WHAT YOU WILL DO
Your answer should be the exact lines of the data below from the one containing "Protein AF-A0A1A8DBP2-F1 (afdb_monomer)" through the one containing "pLDDT: mean 74.71, std"; please include nothing else.

** Opening WORKING DATA block **

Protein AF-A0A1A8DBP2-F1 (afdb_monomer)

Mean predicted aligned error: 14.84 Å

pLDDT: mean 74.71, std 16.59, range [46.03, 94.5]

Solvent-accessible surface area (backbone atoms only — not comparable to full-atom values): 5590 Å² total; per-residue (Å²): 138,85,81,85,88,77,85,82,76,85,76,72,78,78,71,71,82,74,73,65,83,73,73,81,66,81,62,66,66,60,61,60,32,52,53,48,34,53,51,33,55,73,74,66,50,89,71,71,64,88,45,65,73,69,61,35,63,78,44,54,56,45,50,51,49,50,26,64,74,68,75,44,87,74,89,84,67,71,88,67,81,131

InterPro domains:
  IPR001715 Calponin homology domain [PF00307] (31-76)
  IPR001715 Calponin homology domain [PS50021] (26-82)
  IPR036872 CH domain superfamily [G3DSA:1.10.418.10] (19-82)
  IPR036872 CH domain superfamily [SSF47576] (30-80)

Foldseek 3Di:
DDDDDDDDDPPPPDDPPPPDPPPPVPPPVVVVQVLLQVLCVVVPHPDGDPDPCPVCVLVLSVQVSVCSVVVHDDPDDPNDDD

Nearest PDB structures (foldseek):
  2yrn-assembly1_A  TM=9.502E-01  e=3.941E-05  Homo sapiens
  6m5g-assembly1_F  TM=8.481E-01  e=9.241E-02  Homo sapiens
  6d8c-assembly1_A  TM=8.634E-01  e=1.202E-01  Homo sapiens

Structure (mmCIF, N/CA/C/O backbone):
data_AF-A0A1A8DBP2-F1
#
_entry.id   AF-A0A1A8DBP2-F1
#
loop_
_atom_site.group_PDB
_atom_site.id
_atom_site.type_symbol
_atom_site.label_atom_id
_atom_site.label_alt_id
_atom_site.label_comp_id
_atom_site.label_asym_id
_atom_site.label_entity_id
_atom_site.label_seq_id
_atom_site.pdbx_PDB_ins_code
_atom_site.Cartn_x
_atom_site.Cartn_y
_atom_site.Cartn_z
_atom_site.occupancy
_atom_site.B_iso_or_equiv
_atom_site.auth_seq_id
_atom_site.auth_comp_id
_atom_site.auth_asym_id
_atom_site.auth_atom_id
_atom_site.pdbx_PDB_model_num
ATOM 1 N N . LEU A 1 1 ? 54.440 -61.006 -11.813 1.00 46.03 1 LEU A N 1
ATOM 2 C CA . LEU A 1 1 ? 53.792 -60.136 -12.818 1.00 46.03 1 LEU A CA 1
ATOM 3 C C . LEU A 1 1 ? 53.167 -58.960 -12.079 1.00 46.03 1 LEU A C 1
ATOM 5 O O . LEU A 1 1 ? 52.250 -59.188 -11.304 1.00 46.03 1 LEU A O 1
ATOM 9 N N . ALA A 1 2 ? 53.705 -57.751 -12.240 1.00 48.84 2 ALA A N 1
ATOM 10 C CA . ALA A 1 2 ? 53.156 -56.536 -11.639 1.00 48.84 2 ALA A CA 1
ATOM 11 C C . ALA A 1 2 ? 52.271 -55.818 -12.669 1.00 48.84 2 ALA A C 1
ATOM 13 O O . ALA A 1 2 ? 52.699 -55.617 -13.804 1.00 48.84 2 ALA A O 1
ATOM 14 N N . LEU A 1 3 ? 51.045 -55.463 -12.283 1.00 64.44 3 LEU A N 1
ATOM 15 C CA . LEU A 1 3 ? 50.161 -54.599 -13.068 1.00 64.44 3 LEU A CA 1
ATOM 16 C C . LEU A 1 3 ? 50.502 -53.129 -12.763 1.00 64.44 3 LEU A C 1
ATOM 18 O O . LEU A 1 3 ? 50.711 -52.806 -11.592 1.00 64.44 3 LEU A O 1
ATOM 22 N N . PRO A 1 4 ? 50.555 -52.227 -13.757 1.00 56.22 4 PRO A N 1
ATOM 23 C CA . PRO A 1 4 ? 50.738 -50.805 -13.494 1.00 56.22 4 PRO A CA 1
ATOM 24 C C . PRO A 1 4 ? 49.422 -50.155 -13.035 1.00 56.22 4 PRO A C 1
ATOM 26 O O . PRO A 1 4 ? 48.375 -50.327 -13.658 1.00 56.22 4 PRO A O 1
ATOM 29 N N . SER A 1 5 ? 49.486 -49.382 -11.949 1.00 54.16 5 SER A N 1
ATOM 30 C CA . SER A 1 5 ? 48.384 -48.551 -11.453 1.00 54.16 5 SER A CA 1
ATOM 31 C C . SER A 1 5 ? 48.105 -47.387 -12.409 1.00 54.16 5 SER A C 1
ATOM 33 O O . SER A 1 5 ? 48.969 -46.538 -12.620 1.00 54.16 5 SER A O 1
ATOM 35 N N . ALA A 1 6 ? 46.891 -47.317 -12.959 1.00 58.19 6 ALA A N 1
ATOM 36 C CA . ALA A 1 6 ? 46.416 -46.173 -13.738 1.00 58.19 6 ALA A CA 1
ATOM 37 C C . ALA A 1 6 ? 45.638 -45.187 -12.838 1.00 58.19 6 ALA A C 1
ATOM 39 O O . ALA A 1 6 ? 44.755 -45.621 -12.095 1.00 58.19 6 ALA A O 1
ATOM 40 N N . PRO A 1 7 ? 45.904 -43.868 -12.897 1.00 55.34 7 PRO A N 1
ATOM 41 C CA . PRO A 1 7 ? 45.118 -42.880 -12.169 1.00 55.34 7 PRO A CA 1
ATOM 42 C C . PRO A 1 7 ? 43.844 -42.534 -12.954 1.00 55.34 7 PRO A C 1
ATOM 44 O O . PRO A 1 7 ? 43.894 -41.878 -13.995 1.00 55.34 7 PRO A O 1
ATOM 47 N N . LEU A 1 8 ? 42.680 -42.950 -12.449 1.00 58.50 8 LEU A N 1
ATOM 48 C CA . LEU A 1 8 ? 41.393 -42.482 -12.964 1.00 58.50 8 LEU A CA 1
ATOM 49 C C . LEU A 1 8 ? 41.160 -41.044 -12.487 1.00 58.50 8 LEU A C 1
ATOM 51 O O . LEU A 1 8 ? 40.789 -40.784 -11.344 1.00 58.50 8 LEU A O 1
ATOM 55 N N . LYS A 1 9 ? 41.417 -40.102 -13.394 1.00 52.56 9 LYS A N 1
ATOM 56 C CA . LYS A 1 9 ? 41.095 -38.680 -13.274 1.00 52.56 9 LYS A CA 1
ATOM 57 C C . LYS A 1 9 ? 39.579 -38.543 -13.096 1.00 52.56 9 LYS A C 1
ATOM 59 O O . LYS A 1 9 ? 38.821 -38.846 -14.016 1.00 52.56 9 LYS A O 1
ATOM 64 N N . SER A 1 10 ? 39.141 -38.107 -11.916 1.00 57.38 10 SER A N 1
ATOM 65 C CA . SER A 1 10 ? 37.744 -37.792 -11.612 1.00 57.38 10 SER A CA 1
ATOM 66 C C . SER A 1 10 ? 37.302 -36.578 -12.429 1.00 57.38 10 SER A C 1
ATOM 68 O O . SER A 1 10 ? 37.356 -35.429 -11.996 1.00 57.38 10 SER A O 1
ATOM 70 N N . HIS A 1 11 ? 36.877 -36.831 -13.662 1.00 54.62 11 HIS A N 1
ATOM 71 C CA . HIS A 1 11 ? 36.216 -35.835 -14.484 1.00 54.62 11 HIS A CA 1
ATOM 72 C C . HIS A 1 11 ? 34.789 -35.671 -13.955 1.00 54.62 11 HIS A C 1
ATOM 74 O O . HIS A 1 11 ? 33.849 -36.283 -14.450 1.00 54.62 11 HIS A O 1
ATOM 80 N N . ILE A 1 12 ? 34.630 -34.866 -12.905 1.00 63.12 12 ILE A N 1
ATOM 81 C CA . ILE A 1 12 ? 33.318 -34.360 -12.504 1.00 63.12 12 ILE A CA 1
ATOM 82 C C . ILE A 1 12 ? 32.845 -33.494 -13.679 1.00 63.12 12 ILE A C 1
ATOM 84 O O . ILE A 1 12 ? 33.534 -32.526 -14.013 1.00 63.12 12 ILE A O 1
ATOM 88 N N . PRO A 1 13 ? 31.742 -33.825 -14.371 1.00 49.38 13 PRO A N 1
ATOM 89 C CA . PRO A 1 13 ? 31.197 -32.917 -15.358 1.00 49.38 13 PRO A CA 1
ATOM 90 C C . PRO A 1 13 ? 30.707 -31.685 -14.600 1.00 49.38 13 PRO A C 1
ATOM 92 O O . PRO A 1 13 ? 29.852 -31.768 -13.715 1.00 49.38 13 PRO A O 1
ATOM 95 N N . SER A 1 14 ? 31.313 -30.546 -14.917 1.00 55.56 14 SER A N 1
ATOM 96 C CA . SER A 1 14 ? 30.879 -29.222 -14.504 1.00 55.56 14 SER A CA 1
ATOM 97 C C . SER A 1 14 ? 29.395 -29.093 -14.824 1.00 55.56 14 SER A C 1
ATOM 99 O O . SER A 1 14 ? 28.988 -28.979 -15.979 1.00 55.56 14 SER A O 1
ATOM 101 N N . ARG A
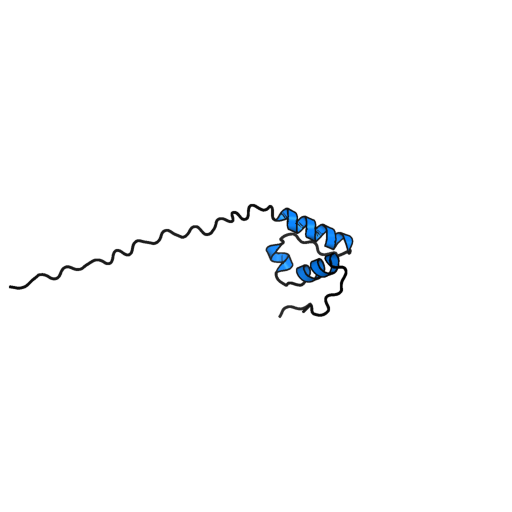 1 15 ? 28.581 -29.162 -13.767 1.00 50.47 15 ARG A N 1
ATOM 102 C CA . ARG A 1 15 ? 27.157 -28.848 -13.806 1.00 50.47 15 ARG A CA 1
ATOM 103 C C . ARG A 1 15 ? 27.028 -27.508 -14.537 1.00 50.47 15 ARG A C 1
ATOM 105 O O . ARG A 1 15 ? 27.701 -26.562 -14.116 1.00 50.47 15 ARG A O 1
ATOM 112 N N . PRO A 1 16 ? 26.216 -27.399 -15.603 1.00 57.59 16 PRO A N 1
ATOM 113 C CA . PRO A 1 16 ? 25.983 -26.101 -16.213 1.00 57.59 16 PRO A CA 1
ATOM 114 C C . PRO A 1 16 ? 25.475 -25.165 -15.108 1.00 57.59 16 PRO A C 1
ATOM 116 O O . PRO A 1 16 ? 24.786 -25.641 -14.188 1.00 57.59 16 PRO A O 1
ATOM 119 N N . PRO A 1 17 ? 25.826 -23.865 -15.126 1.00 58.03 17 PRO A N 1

** Closing WORKING DATA block **
** Opening WORKING DATA block **

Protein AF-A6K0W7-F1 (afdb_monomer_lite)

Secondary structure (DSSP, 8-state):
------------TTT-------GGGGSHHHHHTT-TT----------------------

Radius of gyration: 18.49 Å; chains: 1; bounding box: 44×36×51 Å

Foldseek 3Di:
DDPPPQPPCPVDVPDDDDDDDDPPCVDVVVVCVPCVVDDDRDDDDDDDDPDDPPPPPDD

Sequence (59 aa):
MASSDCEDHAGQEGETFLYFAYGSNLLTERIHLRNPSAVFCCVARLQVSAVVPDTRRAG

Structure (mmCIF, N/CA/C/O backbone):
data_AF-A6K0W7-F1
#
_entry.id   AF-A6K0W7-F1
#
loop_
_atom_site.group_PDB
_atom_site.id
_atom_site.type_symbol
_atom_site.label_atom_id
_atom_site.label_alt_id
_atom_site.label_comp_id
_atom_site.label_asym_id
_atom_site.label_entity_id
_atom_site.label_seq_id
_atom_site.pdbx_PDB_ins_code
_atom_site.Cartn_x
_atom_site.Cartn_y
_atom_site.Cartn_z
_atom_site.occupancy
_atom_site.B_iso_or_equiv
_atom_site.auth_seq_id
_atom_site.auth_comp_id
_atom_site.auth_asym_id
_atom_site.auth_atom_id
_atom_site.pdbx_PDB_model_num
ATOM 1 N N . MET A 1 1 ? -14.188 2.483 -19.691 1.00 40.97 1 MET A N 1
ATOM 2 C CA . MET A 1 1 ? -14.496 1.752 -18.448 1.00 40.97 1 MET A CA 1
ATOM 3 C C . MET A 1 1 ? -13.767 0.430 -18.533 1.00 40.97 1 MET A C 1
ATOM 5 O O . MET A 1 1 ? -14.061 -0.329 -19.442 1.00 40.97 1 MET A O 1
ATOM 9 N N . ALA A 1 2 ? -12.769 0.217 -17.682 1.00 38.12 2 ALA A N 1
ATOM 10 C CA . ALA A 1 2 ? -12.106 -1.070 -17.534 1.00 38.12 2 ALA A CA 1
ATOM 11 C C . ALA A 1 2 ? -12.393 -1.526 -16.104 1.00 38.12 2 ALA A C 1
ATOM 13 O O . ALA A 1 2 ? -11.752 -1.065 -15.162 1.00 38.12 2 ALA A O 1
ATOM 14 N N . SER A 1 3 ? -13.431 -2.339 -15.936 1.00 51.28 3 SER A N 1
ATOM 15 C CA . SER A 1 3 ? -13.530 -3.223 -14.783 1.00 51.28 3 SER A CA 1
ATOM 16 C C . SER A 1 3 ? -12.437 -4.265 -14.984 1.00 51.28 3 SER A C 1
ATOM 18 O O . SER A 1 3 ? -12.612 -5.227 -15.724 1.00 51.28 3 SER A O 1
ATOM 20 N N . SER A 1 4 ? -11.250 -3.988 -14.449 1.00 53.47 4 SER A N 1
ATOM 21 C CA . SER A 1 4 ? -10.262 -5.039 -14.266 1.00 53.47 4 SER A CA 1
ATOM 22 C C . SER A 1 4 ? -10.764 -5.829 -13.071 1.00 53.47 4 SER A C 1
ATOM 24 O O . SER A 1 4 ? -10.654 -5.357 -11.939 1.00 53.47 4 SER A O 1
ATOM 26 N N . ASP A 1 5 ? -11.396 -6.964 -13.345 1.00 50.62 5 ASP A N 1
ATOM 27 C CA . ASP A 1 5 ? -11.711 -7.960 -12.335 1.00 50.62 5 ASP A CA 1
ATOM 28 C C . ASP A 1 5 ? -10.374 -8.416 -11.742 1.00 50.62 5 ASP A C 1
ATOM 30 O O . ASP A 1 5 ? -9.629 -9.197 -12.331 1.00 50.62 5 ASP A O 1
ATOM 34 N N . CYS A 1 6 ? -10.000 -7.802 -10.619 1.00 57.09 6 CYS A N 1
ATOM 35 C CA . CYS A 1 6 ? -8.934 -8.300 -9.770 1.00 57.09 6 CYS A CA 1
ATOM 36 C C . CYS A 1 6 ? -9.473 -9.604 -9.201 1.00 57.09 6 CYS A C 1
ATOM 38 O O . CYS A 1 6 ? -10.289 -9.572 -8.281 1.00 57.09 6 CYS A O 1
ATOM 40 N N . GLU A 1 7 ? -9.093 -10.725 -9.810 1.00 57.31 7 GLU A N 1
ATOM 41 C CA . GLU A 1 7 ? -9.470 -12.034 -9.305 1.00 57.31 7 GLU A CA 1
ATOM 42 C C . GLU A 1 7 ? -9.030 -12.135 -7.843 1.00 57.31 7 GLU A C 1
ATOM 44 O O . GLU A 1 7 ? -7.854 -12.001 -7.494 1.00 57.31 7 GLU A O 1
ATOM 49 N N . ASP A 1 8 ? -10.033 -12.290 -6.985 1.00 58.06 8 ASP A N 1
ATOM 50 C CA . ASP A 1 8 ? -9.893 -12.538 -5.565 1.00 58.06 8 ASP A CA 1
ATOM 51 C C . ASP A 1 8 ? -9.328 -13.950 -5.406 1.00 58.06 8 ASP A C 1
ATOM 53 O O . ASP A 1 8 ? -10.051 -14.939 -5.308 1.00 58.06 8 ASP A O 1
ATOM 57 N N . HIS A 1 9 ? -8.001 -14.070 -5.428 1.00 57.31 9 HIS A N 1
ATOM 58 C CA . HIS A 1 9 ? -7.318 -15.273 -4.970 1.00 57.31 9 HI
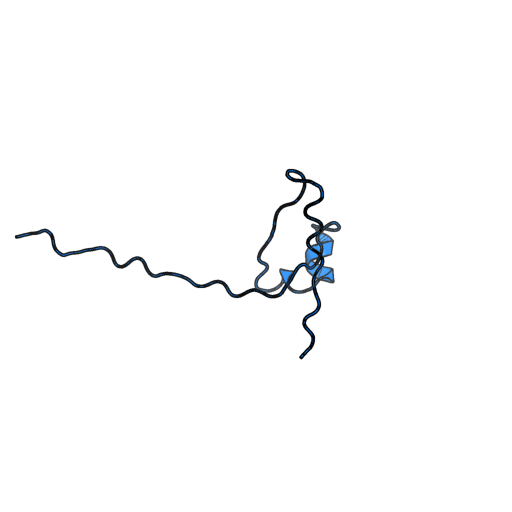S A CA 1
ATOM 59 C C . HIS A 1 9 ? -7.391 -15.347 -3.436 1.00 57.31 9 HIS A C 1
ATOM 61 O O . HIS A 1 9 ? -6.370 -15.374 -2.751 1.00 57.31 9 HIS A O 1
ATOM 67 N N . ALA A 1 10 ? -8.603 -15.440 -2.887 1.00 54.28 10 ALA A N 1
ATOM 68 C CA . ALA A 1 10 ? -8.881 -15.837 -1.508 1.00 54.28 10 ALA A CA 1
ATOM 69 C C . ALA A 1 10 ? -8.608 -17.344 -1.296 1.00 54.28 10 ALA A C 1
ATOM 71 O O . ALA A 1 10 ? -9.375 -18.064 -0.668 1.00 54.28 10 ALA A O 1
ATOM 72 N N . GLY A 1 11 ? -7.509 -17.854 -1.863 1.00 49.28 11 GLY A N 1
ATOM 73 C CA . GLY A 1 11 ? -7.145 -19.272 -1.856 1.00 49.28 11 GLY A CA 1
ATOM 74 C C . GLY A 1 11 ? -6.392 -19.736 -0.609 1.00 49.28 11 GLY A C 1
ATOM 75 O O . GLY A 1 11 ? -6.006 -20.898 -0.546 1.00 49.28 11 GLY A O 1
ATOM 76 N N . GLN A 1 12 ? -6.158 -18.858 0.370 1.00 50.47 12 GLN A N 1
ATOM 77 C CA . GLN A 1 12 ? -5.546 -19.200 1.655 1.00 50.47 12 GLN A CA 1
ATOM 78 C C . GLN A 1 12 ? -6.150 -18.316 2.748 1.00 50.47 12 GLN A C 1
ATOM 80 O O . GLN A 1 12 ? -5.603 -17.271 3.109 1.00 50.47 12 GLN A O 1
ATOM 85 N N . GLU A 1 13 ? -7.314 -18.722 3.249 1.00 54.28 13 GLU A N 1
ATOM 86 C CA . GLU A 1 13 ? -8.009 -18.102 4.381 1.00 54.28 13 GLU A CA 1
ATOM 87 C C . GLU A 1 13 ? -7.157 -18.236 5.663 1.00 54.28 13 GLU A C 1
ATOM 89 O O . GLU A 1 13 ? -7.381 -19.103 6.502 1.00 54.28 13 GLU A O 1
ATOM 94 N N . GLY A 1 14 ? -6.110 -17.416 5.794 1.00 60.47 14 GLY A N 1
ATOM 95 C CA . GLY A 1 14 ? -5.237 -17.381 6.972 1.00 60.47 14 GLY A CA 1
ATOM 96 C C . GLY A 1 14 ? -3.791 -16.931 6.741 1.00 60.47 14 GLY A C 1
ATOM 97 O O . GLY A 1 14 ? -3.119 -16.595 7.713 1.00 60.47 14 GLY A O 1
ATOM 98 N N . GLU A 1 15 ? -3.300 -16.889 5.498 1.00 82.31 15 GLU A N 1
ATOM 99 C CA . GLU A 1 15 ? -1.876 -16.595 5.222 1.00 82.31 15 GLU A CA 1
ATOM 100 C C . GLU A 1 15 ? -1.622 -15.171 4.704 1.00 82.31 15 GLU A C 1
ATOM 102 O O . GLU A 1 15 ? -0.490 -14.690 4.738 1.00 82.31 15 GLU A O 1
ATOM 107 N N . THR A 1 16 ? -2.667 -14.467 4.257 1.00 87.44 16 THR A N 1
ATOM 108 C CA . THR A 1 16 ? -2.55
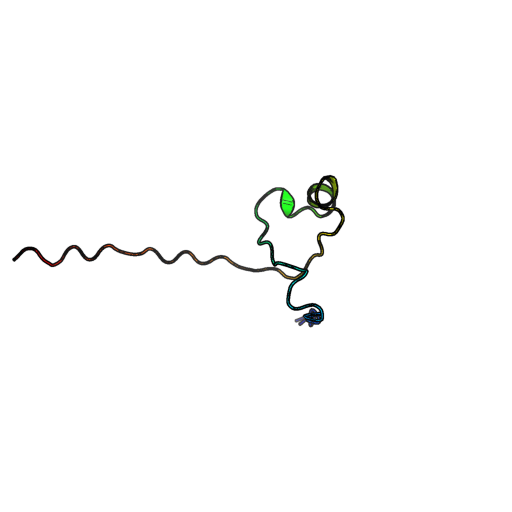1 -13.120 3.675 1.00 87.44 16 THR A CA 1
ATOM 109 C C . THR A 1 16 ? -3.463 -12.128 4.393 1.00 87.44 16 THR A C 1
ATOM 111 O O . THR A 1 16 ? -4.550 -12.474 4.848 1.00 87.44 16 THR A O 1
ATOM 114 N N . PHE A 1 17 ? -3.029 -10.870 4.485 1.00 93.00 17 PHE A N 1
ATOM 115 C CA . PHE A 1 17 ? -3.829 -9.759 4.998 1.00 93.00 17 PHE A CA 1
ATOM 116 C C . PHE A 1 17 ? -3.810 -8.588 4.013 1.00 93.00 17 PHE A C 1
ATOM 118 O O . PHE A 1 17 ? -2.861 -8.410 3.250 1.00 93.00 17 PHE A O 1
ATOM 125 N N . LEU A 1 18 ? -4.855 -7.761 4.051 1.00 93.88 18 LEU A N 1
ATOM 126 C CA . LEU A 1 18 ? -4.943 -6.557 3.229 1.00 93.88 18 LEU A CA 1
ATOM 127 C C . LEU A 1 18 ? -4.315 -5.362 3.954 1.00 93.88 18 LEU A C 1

** Closing WORKING DATA block **

ANSWER BELOW
Protein AF-A0A1A8DBP2-F1 (afdb_monomer)

Mean predicted aligned error: 14.84 Å

pLDDT: mean 74.71, std 16.59, range [46.03, 94.5]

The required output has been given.